We are interested in the study within the area of Discrete Geometry of discrete objects having a geometric (planar or spatial) interpretation. The general goal of Discrete Geometry is to define a theoretical framework to translate to Z^n basic notions of Euclidean geometry (such as distance, length, convexity, ...) as “faithfully” as possible. Several approaches exist to pursue this goal.
In our studies, we follow an arithmetical approach, where discrete
objects, such as straight lines or planes, are defined with
arithmetical definitions. These analytical definitions allow us to
represent in a compact way any elementary digital object, to study some
objects that are intrinsically discrete (and are not only
approximations of continuous objects), and to define infinite discrete
objects.
This geometry used by computers is in full expansion nowadays as
attested by the international conferences DGCI (Discrete Geometry for
Computer Imagery) and IWCIA (Workshop on Combinatorial Image Analysis).
Moreover a technical committee on discrete geometry (TC18) of the
International Association of Pattern Recognition (IAPR) has been
created in order to promote this research area.

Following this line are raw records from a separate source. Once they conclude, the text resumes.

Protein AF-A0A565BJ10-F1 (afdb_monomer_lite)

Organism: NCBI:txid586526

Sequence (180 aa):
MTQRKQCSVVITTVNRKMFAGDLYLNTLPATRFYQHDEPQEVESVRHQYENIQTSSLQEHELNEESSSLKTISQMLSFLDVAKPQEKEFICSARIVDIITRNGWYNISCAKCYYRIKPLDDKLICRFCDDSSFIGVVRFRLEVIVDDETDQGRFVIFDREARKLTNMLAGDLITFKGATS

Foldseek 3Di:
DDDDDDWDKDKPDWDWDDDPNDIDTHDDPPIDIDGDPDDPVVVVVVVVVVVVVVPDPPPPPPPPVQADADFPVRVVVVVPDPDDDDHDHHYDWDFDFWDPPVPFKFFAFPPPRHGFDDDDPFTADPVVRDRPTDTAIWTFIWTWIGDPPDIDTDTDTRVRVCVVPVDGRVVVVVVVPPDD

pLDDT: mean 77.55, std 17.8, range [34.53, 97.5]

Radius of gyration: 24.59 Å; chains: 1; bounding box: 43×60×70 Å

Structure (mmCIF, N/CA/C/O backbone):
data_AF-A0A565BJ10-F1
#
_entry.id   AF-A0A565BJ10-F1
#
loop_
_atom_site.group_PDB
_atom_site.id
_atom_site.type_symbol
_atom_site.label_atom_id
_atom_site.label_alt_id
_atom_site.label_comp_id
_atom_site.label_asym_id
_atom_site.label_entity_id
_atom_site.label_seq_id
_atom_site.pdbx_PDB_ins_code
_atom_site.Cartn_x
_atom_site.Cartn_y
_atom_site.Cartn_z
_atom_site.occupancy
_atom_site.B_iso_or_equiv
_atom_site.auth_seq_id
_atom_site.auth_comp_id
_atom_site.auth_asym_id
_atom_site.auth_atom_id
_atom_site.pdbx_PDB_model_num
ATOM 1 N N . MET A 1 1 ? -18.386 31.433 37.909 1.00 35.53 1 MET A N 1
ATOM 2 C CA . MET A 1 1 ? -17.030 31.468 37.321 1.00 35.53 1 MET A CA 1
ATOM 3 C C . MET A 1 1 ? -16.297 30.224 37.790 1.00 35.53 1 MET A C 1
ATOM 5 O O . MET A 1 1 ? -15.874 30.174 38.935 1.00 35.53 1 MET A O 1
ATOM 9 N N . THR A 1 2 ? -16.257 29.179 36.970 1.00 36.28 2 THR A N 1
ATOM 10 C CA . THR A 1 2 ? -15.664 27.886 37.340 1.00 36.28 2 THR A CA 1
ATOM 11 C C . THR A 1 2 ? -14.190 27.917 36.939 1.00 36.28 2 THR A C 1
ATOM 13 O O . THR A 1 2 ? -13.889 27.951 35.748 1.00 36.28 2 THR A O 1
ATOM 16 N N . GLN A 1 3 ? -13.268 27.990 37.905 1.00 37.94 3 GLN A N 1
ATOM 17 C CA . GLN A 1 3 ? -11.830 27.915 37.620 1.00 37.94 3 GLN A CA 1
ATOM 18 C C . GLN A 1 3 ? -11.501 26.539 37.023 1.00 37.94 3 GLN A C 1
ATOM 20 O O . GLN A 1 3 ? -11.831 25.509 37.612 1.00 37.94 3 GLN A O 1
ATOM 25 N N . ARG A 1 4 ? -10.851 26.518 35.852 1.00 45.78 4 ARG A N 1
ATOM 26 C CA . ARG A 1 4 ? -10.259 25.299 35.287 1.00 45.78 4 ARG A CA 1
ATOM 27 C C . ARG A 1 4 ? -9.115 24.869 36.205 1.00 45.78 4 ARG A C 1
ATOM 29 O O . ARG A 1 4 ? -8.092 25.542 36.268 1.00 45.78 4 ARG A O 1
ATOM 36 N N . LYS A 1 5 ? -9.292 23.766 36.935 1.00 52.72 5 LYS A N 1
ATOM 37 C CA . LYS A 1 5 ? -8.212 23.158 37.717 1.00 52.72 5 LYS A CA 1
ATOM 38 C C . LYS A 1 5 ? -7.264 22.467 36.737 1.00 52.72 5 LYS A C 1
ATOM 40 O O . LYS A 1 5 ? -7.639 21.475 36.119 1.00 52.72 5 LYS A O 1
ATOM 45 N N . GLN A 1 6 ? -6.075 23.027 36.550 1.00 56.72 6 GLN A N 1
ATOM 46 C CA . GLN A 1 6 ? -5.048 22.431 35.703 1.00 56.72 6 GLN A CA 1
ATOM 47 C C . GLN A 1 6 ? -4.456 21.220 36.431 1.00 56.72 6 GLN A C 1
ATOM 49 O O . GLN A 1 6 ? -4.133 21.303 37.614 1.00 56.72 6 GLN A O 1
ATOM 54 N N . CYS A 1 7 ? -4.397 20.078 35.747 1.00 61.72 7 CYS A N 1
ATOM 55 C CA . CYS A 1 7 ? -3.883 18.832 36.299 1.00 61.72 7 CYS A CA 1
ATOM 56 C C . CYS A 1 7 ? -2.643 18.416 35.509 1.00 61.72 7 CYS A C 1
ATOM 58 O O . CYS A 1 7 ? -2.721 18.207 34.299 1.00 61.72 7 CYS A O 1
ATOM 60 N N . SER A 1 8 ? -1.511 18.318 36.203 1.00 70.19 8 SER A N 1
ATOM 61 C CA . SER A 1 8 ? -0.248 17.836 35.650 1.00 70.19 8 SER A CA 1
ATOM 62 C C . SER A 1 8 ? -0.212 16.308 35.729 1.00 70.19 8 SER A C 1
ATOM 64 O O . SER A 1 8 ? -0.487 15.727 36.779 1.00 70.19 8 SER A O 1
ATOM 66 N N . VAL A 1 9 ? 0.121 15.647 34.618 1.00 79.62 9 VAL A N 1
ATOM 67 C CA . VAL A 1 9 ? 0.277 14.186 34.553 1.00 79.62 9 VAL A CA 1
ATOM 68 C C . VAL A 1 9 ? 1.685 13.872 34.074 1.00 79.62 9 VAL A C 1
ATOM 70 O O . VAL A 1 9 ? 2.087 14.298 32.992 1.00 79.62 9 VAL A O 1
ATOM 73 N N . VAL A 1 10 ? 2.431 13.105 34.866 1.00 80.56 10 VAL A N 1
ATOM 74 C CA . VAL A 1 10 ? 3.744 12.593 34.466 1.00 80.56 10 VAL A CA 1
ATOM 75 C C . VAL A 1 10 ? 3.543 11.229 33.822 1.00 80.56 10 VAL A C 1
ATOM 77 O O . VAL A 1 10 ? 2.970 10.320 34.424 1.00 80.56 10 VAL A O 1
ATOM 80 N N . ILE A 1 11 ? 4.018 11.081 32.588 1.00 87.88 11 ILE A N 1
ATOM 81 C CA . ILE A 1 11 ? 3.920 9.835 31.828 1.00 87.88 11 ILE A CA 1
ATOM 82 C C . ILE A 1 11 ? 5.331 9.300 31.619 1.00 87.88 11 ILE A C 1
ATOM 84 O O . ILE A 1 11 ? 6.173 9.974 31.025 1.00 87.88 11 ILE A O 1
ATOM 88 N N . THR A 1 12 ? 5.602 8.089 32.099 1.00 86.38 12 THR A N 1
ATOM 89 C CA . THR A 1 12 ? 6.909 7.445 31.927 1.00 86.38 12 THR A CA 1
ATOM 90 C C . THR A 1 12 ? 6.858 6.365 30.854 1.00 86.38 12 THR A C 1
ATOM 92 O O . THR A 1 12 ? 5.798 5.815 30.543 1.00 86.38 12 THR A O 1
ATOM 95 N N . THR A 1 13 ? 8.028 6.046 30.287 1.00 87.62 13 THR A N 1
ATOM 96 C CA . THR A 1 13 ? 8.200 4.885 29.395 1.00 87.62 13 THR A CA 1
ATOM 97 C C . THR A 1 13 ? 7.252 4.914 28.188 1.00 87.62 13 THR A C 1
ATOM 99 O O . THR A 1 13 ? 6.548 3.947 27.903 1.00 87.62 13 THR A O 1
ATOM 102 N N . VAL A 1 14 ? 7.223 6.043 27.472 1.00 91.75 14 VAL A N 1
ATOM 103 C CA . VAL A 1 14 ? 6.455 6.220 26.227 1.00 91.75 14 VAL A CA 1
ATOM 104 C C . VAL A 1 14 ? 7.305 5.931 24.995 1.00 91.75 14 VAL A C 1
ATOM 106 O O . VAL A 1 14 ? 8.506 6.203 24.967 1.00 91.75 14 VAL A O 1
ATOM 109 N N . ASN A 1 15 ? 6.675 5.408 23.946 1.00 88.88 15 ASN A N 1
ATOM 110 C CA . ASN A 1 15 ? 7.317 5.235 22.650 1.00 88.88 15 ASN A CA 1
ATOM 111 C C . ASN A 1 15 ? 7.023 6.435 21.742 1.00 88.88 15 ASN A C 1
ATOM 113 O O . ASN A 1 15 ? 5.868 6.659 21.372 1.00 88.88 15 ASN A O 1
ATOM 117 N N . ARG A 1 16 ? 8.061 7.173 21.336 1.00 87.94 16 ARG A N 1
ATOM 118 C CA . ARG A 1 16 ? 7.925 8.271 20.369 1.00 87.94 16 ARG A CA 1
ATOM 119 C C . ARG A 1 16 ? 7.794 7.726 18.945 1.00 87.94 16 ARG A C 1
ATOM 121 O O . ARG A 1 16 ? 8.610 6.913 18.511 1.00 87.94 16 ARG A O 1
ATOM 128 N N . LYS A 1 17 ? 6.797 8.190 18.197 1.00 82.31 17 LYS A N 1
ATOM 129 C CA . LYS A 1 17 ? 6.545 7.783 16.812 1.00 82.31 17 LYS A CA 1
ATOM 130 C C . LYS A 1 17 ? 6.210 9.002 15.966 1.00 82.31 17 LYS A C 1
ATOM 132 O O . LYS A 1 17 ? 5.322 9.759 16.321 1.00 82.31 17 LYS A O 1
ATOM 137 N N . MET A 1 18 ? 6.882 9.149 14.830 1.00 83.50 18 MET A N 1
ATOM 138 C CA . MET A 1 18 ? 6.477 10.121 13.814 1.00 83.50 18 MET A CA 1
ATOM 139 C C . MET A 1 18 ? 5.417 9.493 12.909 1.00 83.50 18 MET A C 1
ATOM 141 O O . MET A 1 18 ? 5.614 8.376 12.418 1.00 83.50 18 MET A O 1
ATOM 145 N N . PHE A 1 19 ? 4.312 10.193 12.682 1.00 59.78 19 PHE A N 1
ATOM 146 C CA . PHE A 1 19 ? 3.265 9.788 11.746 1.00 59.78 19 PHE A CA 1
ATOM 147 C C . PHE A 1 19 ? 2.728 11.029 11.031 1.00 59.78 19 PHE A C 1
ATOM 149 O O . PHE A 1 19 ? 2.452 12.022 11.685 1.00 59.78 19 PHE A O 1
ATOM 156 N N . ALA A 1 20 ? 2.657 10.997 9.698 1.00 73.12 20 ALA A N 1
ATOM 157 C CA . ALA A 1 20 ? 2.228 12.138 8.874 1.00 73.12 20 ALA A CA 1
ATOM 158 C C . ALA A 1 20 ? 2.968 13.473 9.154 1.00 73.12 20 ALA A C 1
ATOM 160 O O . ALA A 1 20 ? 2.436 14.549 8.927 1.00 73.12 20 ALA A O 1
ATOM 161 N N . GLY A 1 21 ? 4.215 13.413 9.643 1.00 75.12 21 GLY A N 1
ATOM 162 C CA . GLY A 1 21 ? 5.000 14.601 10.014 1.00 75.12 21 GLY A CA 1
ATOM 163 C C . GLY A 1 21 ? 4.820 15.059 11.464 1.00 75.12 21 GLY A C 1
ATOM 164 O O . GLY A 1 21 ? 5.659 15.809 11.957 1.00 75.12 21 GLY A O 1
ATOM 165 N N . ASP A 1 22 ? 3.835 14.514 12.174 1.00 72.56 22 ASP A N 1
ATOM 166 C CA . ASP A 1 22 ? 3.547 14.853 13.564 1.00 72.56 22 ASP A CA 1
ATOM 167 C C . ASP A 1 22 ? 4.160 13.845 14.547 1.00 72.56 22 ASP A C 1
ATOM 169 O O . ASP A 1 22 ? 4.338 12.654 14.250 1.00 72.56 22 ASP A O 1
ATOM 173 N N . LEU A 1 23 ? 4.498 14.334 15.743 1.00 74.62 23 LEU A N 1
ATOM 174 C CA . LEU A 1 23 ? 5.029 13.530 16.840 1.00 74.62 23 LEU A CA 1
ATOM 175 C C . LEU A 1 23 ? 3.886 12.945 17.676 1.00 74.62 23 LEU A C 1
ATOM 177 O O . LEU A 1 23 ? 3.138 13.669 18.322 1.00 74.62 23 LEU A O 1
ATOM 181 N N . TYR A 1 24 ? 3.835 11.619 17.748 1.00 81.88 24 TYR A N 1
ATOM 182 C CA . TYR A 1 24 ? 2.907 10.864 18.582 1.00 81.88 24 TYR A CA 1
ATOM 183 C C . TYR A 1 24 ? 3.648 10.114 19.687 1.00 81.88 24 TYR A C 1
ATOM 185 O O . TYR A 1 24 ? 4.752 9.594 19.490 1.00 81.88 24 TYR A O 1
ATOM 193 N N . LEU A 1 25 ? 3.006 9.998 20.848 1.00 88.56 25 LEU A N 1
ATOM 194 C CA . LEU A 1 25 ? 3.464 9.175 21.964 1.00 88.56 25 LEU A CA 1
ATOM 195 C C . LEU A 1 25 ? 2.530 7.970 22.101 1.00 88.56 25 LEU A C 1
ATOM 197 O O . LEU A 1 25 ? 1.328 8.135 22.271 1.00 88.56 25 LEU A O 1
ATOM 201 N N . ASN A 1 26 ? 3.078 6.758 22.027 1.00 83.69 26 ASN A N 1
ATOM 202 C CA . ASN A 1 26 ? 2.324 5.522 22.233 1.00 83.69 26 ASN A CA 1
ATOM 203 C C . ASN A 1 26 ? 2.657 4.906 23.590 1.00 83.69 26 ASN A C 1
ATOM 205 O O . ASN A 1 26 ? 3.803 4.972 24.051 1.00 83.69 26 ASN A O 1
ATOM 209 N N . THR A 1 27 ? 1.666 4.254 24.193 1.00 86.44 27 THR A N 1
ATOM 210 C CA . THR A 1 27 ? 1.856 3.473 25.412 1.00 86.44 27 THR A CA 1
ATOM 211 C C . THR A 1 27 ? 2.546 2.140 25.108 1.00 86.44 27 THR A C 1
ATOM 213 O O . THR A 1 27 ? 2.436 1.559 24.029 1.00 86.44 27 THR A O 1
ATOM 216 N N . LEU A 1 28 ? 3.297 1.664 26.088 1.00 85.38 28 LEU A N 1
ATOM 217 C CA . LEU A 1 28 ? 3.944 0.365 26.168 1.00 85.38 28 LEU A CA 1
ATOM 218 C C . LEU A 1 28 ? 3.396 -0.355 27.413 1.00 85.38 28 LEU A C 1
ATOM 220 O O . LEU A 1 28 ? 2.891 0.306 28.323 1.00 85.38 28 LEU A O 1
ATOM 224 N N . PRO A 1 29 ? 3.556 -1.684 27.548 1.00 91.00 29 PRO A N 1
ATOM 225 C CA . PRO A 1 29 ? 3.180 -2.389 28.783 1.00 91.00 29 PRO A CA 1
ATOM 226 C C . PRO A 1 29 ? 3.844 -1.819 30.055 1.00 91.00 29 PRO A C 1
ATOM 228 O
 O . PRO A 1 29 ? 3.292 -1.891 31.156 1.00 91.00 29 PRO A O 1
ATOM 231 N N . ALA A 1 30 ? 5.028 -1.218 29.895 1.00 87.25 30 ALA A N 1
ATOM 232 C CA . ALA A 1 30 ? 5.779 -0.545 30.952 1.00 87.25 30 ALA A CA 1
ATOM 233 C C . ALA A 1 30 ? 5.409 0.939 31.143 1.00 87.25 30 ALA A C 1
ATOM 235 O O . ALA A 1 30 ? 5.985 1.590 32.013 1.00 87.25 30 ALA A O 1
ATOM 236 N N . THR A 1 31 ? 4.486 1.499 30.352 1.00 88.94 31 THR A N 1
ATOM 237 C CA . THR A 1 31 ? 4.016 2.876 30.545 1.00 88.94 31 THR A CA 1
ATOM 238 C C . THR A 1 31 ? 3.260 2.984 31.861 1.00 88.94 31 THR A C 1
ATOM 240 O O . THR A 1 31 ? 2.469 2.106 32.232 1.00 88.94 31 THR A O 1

The study of the properties of discrete objects such as straight lines,
circles, planes, curves and discrete surfaces always remains a topical
subject in the last conferences of the domain. As for the topic of
reconstruction, polyhedrization, i.e. seeking an approximation or a
polyhedrical coding of a discrete 3D object, is a subject for which a
lot of works are still in progress.
These topics are studied by our team and more particularly one of them
which is the study of noisy discrete curves and surfaces. Our aim is to
determine, in the framework of discrete geometry, a paradigm adapted to
these objects, taking into account the noise associated with
acquisition tools and methods. To study noisy discrete curves and
surfaces, we analytically define discrete objects, by extending the
notions of segments of discrete straight lines and pieces of discrete
planes. The study of arithmetical, geometrical and combinatorial
properties of these objects leads to powerful algorithms (recognition,
scanning, ...) and to the extraction of geometrical parameters
(perimeter, curvature, normal, area, ...) of the noisy curves and
surfaces from which we may propose, for instance, reconstruction
algorithms of continuous objects corresponding to the studied discrete
structures.
On the other hand, we expect to enrich the list of discrete objects,
not only by proposing analytical definitions of new objects, but also
by developing some techniques of generation of discrete objects from
their properties.